試料の採取方法は、照射工程(後述)において、試料の物理的または化学的な特徴を把握するための方法(例えば、走査型電子顕微鏡による観察や赤外分光分析)に応じて、適宜、定めればよい。
【0011】
[照射工程]
本工程は、試料採取工程で採取された試料に光線または電子線を照射して、該試料の物理的または化学的な特徴を把握する工程である。
試料に照射される光線または電子線の種類は、試料の物理的または化学的な特徴を把握するための方法(例えば、走査型電子顕微鏡による観察や赤外分光分析)に応じて、適宜、定めればよい。
[評価工程]
本工程は、照射工程で把握された試料の物理的または化学的な特徴に基いて、タイルの接着状態の良否を評価する工程である。
【0012】
照射工程及び評価工程において、試料の物理的または化学的な特徴を把握し、該特徴に基づいてタイルの接着状態の良否を評価する方法の具体例としては、以下の(i)~(ii)が挙げられる。
(i)走査型電子顕微鏡における電子線の照射による画像化によって観察する方法
観察の対象となる、電子線の照射による画像の例としては、二次電子像、反射電子像が挙げられる。

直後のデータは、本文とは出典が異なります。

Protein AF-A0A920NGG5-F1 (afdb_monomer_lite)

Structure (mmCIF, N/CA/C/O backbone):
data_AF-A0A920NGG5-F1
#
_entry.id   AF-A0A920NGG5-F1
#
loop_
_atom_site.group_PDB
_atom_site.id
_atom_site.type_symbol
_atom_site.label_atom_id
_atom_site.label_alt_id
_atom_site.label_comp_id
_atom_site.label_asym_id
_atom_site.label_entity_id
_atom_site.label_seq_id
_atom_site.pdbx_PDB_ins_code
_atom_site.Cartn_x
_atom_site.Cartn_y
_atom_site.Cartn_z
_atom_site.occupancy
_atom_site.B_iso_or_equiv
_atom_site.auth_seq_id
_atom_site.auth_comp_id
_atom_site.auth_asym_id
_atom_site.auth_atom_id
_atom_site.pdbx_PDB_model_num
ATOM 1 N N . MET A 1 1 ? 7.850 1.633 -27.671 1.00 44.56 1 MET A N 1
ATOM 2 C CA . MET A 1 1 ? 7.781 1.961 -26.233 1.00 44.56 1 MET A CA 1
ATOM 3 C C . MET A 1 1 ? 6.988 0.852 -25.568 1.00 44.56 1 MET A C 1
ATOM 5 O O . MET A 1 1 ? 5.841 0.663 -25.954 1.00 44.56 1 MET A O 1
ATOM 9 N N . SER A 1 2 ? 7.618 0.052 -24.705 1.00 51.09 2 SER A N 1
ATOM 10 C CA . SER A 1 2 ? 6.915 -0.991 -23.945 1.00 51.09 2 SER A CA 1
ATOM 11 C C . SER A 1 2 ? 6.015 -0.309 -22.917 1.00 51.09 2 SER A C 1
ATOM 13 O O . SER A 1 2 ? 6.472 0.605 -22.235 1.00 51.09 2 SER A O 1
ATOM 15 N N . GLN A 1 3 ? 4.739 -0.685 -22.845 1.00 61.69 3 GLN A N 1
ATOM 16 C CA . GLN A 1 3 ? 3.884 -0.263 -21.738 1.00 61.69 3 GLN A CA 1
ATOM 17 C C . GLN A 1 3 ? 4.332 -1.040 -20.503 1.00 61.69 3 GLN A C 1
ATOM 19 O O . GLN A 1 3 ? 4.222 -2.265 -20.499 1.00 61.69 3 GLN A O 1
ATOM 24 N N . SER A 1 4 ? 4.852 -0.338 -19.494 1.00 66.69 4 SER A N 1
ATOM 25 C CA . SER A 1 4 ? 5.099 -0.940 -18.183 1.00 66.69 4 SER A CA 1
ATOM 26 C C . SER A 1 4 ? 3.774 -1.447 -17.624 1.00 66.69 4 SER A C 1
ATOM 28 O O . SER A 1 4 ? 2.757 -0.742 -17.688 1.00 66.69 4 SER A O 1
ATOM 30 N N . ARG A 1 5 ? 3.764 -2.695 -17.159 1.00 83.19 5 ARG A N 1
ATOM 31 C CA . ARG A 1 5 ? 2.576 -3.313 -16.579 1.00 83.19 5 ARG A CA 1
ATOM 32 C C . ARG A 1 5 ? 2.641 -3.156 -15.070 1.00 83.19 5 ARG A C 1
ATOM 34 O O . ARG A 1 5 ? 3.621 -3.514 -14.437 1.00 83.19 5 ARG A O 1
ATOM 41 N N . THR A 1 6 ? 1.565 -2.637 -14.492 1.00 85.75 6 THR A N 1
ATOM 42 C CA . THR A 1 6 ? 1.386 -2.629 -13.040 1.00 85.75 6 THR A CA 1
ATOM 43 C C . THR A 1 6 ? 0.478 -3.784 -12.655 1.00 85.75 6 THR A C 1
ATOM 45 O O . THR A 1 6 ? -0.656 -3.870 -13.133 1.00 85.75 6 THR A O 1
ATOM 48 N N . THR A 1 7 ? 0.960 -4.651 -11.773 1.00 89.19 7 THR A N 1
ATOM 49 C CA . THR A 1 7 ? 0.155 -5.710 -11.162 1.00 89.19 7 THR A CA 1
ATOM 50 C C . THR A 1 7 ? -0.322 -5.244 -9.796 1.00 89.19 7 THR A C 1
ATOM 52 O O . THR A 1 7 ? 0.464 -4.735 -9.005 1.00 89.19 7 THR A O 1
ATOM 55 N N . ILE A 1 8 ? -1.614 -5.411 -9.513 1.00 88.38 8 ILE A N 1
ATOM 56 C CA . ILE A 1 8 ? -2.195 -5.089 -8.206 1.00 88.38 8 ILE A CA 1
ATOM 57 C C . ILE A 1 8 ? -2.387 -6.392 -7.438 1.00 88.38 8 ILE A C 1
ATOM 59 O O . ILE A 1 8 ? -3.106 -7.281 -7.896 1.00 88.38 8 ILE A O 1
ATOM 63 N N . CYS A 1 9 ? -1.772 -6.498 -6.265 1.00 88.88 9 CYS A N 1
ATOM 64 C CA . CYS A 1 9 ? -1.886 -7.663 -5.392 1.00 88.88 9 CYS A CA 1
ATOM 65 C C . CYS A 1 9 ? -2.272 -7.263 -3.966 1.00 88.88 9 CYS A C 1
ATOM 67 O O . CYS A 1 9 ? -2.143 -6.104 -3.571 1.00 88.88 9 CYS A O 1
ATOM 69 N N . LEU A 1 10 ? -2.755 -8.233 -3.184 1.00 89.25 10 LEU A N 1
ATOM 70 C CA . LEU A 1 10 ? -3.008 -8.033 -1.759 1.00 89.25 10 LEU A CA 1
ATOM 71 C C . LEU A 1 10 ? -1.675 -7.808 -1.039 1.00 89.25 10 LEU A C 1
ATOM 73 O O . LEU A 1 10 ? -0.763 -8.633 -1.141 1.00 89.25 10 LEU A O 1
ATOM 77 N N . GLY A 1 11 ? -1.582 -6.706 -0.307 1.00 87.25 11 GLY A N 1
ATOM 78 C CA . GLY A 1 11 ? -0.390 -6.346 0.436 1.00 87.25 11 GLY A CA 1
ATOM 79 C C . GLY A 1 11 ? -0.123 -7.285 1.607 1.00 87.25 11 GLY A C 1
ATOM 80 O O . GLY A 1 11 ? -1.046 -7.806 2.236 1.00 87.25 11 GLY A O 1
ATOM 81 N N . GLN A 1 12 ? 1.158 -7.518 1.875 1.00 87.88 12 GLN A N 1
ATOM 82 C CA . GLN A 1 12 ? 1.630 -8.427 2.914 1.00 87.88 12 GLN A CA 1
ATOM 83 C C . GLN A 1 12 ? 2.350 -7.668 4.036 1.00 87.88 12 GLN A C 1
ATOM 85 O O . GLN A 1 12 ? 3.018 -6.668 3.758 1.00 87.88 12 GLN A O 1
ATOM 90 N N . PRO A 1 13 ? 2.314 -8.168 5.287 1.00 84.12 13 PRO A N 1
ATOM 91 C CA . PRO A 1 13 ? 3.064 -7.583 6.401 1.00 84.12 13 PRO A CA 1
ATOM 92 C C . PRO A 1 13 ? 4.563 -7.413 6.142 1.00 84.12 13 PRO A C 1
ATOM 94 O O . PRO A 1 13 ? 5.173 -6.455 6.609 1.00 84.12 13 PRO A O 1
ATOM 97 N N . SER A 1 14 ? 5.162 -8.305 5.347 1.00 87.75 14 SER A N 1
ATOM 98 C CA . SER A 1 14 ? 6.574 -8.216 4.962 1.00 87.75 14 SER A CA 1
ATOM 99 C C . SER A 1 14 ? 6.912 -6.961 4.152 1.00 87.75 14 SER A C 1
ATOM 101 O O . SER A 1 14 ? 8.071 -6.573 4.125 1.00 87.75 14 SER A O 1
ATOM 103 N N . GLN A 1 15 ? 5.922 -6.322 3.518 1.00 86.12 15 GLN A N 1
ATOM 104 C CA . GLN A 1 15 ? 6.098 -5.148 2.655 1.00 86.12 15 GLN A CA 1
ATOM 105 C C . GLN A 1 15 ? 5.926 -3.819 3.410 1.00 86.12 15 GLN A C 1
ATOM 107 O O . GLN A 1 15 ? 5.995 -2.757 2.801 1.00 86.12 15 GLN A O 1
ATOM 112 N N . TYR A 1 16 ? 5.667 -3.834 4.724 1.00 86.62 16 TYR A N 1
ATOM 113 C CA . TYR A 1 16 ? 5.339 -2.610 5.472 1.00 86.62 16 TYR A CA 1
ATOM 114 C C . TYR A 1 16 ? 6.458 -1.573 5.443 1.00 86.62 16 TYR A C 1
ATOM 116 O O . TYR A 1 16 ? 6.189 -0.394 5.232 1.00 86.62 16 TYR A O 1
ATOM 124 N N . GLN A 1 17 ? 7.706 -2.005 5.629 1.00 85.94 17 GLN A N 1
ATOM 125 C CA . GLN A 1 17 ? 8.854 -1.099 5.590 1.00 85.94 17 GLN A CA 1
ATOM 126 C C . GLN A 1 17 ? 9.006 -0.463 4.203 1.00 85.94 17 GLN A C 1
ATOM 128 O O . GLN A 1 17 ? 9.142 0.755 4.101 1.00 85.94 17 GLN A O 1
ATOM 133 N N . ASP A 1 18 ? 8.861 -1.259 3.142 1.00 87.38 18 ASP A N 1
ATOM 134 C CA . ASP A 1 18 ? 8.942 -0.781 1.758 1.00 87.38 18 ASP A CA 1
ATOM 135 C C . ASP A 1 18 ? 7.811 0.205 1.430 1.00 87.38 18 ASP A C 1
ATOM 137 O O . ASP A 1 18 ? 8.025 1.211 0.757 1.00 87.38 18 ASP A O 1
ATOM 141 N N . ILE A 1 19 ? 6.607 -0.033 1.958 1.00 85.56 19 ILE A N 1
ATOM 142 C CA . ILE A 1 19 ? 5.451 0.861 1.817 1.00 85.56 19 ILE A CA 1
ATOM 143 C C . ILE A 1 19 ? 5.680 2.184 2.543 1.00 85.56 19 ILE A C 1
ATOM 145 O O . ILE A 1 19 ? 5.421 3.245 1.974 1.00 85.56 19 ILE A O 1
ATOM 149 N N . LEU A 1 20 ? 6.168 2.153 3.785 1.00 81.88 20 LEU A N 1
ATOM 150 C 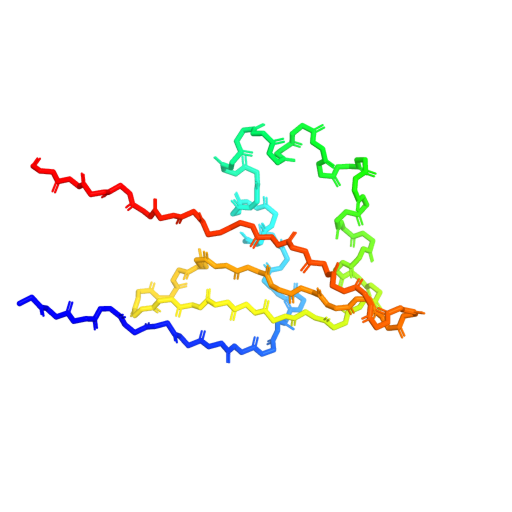CA . LEU A 1 20 ? 6.479 3.369 4.537 1.00 81.88 20 LEU A CA 1
ATOM 151 C C . LEU A 1 20 ? 7.590 4.166 3.846 1.00 81.88 20 LEU A C 1
ATOM 153 O O . LEU A 1 20 ? 7.495 5.390 3.721 1.00 81.88 20 LEU A O 1
ATOM 157 N N . GLN A 1 21 ? 8.607 3.484 3.320 1.00 84.56 21 GLN A N 1
ATOM 158 C CA . GLN A 1 21 ? 9.660 4.102 2.519 1.00 84.56 21 GLN A CA 1
ATOM 159 C C . GLN A 1 21 ? 9.105 4.715 1.221 1.00 84.56 21 GLN A C 1
ATOM 161 O O . GLN A 1 21 ? 9.421 5.857 0.882 1.00 84.56 21 GLN A O 1
ATOM 166 N N . PHE A 1 22 ? 8.221 4.008 0.517 1.00 85.19 22 PHE A N 1
ATOM 167 C CA . PHE A 1 22 ? 7.547 4.522 -0.674 1.00 85.19 22 PHE A CA 1
ATOM 168 C C . PHE A 1 22 ? 6.704 5.769 -0.360 1.00 85.19 22 PHE A C 1
ATOM 170 O O . PHE A 1 22 ? 6.832 6.789 -1.039 1.00 85.19 22 PHE A O 1
ATOM 177 N N . LEU A 1 23 ? 5.882 5.739 0.691 1.00 80.38 23 LEU A N 1
ATOM 178 C CA . LEU A 1 23 ? 5.014 6.859 1.068 1.00 80.38 23 LEU A CA 1
ATOM 179 C C . LEU A 1 23 ? 5.814 8.070 1.571 1.00 80.38 23 LEU A C 1
ATOM 181 O O . LEU A 1 23 ? 5.479 9.210 1.241 1.00 80.38 23 LEU A O 1
ATOM 185 N N . SER A 1 24 ? 6.896 7.830 2.316 1.00 77.50 24 SER A N 1
ATOM 186 C CA . SER A 1 24 ? 7.807 8.876 2.799 1.00 77.50 24 SER A CA 1
ATOM 187 C C . SER A 1 24 ? 8.627 9.535 1.685 1.00 77.50 24 SER A C 1
ATOM 189 O O . SER A 1 24 ? 9.003 10.701 1.816 1.00 77.50 24 SER A O 1
ATOM 191 N N . SER A 1 25 ? 8.838 8.853 0.551 1.00 76.75 25 SER A N 1
ATOM 192 C CA . SER A 1 25 ? 9.479 9.450 -0.632 1.00 76.75 25 SER A CA 1
ATOM 193 C C . SER A 1 25 ? 8.705 10.653 -1.195 1.00 76.75 25 SER A C 1
ATOM 195 O O . SER A 1 25 ? 9.273 11.513 -1.873 1.00 76.75 25 SER A O 1
ATOM 197 N N . ASN A 1 26 ? 7.410 10.762 -0.881 1.00 74.50 26 ASN A N 1
ATOM 198 C CA . ASN A 1 26 ? 6.596 11.917 -1.209 1.00 74.50 26 ASN A CA 1
ATOM 199 C C . ASN A 1 26 ? 6.577 12.900 -0.032 1.00 74.50 26 ASN A C 1
ATOM 201 O O . ASN A 1 26 ? 5.873 12.699 0.953 1.00 74.50 26 ASN A O 1
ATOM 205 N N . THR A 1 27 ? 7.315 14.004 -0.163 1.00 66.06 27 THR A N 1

二次電子像を用いて観察を行う場合、二次電子像の観察に適する形状及び大きさの試料は、試料採取工程において、例えば、モルタル硬化体から、タガネ等を用いて1~4mm程度の小片を採取することで得ることができる。採取された試料はそのままの状態で、または、観察したい部分が露出するように試料の切断等を行った後、走査型電子顕微鏡を用いて観察される。
【0013】
二次電子像の観察によって、主に、吸水調整材の有無およびその使用状態を判断することができる。なお、吸水調整材の使用状態とは、吸水調整材の層の厚み(吸水調整材の使用量)や、モルタル硬化体における吸水調整材からなる層の位置等が挙げられる。
吸水調整材がないまたは不十分と判断された場合、観察対象であるタイル含有構造体はドライアウト現象の起こりやすいものであると判断することができる。吸水調整材が十分(適量)にあると判断された場合、観察対象であるタイル含有構造体はドライアウト現象の起こりにくいものであると判断することができる。しかし、吸水調整材の量が大きすぎる場合(例えば、観察された吸水調整材からなる層の厚みが5μm以上である場合)、かえってタイルの浮き上がりや剥落が助長されるため、観察対象であるタイル含有構造体はタイルの浮き上がりや剥落の起こりやすいものであると判断することができる。
【0014】
二次電子像の観察による吸水調整材の有無の判断は、赤外分光分析(後述)による吸水調整材の有無の判断と併せて行ってもよい。例えば、吸水調整材が、モルタル硬化体の内部の特定の領域のみ(例えば、下地調整モルタルからなる層と張付けモルタルからなる層の間)に存在する場合や、モルタル硬化体と被着体の間に存在する場合等に、適切な試料の採取ができなくて、赤外分光分析では吸水調整材の有無の判断が難しくなることがある。しかし、このような場合であっても、二次電子像を用いることで、吸水調整材の有無をより正確に判断することができる。
【0015】
反射電子像を用いて観察を行う場合、反射電子像の観察に適する形状及び大きさの試料は、試料採取工程において、例えば、モルタル硬化体から採取された試料が、被着体におけるタイルを張付けるための面に対して垂直となる切断面(モルタル硬化体の厚み方向の切断面)を有するような形状となるように採取される。通常、試料の上記切断面は、鏡面に近くなるまで研磨された後、導電性を持たせる目的で炭素を蒸着し、走査型電子顕微鏡を用いて観察される。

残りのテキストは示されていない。